What the task asks ▸ Below are entries. Copy exactly the lines running from the line that holds "ATOM 225 O O" to the line that holds "ATOM 255 C C", with both ends included.

━━━━━ Material provided

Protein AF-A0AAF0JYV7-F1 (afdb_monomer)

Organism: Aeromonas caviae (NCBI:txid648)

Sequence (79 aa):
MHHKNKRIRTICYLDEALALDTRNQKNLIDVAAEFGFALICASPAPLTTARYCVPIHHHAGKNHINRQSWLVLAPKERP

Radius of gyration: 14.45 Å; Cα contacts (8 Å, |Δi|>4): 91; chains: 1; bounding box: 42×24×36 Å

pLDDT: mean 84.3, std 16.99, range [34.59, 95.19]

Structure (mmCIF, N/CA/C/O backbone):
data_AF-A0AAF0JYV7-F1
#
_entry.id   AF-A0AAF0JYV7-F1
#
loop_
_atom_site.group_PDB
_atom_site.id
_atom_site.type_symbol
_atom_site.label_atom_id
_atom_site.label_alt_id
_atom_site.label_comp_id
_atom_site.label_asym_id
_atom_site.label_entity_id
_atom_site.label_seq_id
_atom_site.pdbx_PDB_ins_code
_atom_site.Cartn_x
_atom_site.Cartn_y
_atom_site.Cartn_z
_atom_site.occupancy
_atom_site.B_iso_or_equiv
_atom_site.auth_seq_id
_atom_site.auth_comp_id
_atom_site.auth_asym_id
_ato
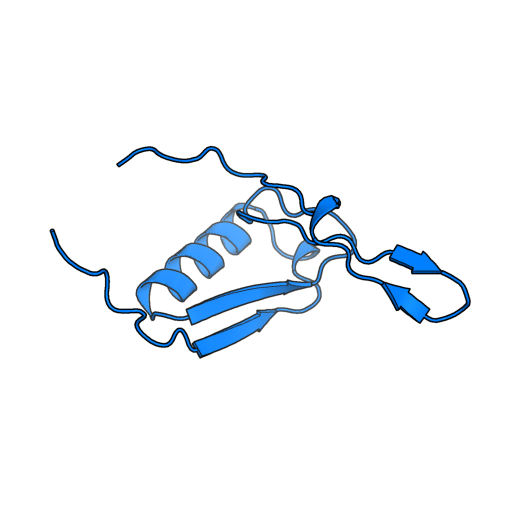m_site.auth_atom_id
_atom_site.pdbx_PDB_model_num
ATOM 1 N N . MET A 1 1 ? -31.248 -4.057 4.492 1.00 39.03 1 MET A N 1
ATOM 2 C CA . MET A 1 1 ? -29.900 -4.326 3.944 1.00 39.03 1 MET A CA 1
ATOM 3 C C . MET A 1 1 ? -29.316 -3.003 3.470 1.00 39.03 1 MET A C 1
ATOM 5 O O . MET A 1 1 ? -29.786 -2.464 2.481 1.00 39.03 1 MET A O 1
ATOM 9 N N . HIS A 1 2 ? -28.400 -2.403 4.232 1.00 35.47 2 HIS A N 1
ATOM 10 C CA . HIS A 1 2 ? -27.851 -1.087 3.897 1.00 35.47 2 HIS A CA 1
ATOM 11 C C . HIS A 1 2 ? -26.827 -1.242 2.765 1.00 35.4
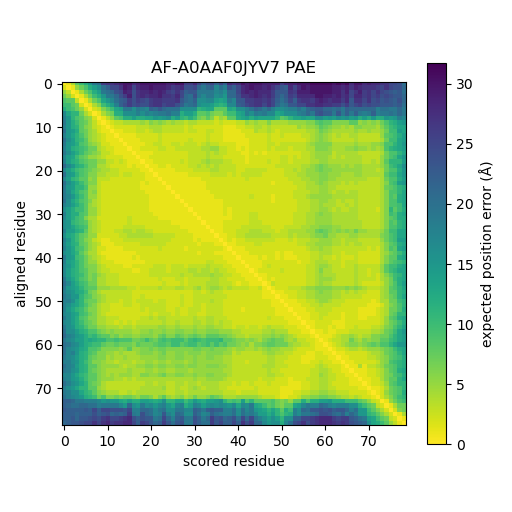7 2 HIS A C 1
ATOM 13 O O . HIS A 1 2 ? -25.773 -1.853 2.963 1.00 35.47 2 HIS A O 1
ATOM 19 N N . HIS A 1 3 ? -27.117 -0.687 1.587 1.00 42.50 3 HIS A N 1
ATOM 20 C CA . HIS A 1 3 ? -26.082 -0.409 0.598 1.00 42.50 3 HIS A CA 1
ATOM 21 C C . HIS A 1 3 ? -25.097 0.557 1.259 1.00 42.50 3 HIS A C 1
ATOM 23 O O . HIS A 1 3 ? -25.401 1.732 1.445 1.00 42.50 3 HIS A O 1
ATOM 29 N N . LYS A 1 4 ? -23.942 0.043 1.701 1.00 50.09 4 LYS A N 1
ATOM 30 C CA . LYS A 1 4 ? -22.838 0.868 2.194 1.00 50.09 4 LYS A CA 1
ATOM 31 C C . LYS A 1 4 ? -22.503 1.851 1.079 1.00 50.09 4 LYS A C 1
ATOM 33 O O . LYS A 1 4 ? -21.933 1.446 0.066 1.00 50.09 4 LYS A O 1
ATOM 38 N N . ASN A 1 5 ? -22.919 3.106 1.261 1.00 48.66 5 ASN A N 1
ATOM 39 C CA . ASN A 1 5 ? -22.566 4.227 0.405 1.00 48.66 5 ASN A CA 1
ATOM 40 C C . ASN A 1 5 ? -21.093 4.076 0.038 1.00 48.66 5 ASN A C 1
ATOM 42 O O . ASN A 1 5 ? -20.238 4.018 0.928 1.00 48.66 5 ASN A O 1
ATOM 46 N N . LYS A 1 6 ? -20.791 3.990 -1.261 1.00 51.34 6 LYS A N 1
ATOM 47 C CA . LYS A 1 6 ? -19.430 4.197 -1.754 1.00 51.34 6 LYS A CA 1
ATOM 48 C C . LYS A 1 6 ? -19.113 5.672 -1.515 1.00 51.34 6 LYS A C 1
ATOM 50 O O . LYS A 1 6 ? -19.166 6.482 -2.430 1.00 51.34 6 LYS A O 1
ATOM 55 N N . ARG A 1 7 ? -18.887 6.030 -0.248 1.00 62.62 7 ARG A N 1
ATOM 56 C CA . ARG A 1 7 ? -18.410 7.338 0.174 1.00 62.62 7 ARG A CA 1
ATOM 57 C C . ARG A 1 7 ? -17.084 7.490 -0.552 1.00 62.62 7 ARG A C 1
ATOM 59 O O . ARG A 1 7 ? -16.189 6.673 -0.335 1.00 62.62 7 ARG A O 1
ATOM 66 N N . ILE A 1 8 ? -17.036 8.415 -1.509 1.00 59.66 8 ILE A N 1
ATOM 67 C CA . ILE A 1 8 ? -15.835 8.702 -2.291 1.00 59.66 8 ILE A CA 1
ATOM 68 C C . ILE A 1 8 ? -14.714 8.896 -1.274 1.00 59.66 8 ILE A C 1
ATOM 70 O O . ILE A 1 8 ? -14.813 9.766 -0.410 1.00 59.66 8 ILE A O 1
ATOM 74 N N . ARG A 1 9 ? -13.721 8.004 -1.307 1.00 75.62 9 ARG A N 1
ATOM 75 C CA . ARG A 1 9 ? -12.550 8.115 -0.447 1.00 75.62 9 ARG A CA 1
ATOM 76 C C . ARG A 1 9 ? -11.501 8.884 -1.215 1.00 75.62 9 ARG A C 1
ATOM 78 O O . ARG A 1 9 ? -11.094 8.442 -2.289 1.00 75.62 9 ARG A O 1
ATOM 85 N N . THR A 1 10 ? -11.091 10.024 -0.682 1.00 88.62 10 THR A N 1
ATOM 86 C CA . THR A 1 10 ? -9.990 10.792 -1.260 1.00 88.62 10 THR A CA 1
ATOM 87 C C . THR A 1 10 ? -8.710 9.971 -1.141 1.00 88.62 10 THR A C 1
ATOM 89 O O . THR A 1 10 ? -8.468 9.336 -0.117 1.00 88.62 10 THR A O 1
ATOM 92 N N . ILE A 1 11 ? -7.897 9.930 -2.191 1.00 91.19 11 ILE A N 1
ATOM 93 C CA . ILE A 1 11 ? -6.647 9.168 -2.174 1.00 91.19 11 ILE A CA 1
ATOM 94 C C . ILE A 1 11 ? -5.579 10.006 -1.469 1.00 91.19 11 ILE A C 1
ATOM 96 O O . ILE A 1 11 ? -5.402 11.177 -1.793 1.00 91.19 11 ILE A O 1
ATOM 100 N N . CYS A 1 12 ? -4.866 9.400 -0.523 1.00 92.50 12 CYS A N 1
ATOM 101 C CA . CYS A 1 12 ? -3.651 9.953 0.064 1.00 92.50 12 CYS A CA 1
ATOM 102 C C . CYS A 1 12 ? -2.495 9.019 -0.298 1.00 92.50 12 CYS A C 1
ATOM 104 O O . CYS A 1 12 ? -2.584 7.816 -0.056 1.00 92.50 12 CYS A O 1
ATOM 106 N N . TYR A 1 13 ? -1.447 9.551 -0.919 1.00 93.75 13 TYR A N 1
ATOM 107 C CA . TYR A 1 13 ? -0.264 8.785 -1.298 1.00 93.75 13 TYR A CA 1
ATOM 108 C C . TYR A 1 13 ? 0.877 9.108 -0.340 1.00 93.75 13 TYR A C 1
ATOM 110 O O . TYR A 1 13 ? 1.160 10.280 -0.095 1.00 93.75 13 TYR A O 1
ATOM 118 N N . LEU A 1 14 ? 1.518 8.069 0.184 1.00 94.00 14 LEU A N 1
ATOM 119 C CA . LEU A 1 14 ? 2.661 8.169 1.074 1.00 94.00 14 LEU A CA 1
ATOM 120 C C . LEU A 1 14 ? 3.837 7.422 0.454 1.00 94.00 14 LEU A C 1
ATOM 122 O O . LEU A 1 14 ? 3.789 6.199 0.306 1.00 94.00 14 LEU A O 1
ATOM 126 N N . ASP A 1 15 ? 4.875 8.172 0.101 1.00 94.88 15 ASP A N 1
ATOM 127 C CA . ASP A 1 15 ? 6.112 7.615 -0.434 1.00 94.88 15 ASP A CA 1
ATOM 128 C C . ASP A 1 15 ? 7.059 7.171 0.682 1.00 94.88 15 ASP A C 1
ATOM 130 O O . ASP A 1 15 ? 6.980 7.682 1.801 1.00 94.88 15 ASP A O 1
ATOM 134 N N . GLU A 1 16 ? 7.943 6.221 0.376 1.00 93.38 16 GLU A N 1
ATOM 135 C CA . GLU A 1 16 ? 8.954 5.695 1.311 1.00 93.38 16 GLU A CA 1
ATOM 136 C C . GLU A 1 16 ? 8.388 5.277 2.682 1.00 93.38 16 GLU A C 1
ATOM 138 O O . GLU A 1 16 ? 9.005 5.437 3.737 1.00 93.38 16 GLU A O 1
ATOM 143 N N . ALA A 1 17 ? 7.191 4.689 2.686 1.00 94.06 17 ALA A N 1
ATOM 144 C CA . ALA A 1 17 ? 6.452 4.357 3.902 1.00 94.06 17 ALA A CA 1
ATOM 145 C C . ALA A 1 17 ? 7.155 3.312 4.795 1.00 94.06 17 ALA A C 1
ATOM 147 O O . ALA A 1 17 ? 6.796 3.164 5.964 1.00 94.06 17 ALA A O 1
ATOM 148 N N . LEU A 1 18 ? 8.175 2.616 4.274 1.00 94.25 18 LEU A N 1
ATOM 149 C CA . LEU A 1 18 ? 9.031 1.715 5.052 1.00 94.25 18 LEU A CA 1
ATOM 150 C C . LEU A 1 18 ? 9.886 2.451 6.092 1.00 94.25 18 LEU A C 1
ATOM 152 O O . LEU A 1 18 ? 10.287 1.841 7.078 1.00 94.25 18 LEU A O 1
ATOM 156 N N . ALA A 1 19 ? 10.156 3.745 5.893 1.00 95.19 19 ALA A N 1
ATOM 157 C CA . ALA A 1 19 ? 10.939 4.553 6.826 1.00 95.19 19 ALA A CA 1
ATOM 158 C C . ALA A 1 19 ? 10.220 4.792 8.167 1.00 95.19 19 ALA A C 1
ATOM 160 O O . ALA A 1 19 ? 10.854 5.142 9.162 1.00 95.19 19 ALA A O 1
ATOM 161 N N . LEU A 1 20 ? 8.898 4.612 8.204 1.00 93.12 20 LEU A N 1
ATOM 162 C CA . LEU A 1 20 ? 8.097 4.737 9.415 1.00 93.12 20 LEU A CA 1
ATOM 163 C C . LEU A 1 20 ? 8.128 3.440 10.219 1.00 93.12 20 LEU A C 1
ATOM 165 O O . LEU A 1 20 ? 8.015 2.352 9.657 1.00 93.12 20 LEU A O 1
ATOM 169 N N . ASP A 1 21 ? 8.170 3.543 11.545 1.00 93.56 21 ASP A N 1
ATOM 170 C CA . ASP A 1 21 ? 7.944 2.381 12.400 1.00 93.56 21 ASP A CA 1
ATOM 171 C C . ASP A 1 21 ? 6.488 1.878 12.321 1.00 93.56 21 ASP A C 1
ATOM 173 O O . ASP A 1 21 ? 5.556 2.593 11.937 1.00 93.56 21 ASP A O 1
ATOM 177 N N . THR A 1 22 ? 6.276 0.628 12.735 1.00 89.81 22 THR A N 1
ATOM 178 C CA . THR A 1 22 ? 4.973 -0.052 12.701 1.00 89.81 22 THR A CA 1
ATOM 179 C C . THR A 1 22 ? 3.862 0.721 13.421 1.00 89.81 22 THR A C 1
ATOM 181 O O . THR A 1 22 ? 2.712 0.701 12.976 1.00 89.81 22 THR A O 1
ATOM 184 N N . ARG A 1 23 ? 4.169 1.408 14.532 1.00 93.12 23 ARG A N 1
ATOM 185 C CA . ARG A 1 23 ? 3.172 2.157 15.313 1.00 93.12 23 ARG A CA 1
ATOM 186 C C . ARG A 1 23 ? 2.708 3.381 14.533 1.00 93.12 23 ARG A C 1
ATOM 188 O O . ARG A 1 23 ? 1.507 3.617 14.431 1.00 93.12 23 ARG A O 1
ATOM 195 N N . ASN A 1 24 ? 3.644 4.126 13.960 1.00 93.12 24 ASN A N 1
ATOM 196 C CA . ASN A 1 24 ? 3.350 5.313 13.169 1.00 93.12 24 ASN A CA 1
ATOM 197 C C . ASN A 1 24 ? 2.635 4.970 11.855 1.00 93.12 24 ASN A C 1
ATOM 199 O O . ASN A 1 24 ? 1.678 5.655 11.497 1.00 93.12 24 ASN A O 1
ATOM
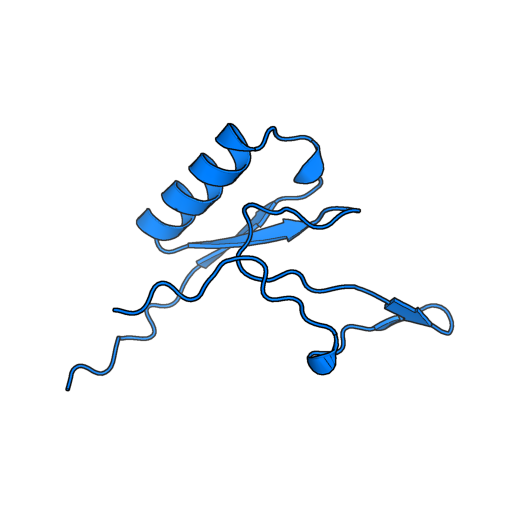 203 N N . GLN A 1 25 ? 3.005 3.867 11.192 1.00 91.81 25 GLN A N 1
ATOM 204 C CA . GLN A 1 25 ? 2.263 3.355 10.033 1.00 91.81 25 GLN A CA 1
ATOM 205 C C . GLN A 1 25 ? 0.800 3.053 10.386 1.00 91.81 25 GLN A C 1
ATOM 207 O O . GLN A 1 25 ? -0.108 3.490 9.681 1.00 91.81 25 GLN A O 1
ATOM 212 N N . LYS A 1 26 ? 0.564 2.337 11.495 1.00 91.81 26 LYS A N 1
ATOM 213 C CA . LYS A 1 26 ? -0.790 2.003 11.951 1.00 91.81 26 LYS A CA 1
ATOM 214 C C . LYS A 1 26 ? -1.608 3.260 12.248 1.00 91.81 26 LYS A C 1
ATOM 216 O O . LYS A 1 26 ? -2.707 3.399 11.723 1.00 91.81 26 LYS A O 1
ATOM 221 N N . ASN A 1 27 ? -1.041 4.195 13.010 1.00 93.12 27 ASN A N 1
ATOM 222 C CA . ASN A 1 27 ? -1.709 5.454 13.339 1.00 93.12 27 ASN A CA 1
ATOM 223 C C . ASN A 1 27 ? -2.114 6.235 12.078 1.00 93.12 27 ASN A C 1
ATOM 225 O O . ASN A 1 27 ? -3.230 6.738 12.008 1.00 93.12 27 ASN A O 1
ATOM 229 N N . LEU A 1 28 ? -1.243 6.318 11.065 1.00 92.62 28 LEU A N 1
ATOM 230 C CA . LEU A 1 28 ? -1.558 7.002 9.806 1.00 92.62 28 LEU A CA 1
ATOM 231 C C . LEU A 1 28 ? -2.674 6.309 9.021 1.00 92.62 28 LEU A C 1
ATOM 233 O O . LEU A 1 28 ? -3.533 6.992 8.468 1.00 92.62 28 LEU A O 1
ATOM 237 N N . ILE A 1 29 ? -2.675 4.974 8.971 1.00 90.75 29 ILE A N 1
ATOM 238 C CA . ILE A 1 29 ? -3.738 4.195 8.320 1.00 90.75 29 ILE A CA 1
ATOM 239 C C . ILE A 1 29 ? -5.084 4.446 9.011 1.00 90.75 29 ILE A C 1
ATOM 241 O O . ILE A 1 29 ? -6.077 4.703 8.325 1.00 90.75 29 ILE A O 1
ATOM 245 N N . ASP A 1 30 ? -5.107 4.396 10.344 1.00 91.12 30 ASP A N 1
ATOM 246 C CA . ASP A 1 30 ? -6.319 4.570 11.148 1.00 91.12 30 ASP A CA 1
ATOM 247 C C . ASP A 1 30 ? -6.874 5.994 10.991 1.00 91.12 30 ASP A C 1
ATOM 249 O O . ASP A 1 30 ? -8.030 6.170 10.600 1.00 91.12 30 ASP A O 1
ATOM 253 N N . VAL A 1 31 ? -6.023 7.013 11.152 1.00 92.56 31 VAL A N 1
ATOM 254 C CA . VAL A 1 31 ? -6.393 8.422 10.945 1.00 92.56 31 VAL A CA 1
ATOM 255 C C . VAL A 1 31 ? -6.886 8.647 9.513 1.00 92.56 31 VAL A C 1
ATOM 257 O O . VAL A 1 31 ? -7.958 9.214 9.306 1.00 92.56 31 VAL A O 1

━━━━━━━━━━

Solution for this task ▸
ATOM 225 O O . ASN A 1 27 ? -3.230 6.738 12.008 1.00 93.12 27 ASN A O 1
ATOM 229 N N . LEU A 1 28 ? -1.243 6.318 11.065 1.00 92.62 28 LEU A N 1
ATOM 230 C CA . LEU A 1 28 ? -1.558 7.002 9.806 1.00 92.62 28 LEU A CA 1
ATOM 231 C C . LEU A 1 28 ? -2.674 6.309 9.021 1.00 92.62 28 LEU A C 1
ATOM 233 O O . LEU A 1 28 ? -3.533 6.992 8.468 1.00 92.62 28 LEU A O 1
ATOM 237 N N . ILE A 1 29 ? -2.675 4.974 8.971 1.00 90.75 29 ILE A N 1
ATOM 238 C CA . ILE A 1 29 ? -3.738 4.195 8.320 1.00 90.75 29 ILE A CA 1
ATOM 239 C C . ILE A 1 29 ? -5.084 4.446 9.011 1.00 90.75 29 ILE A C 1
ATOM 241 O O . ILE A 1 29 ? -6.077 4.703 8.325 1.00 90.75 29 ILE A O 1
ATOM 245 N N . ASP A 1 30 ? -5.107 4.396 10.344 1.00 91.12 30 ASP A N 1
ATOM 246 C CA . ASP A 1 30 ? -6.319 4.570 11.148 1.00 91.12 30 ASP A CA 1
ATOM 247 C C . ASP A 1 30 ? -6.874 5.994 10.991 1.00 91.12 30 ASP A C 1
ATOM 249 O O . ASP A 1 30 ? -8.030 6.170 10.600 1.00 91.12 30 ASP A O 1
ATOM 253 N N . VAL A 1 31 ? -6.023 7.013 11.152 1.00 92.56 31 VAL A N 1
ATOM 254 C CA . VAL A 1 31 ? -6.393 8.422 10.945 1.00 92.56 31 VAL A CA 1
ATOM 255 C C . VAL A 1 31 ? -6.886 8.647 9.513 1.00 92.56 31 VAL A C 1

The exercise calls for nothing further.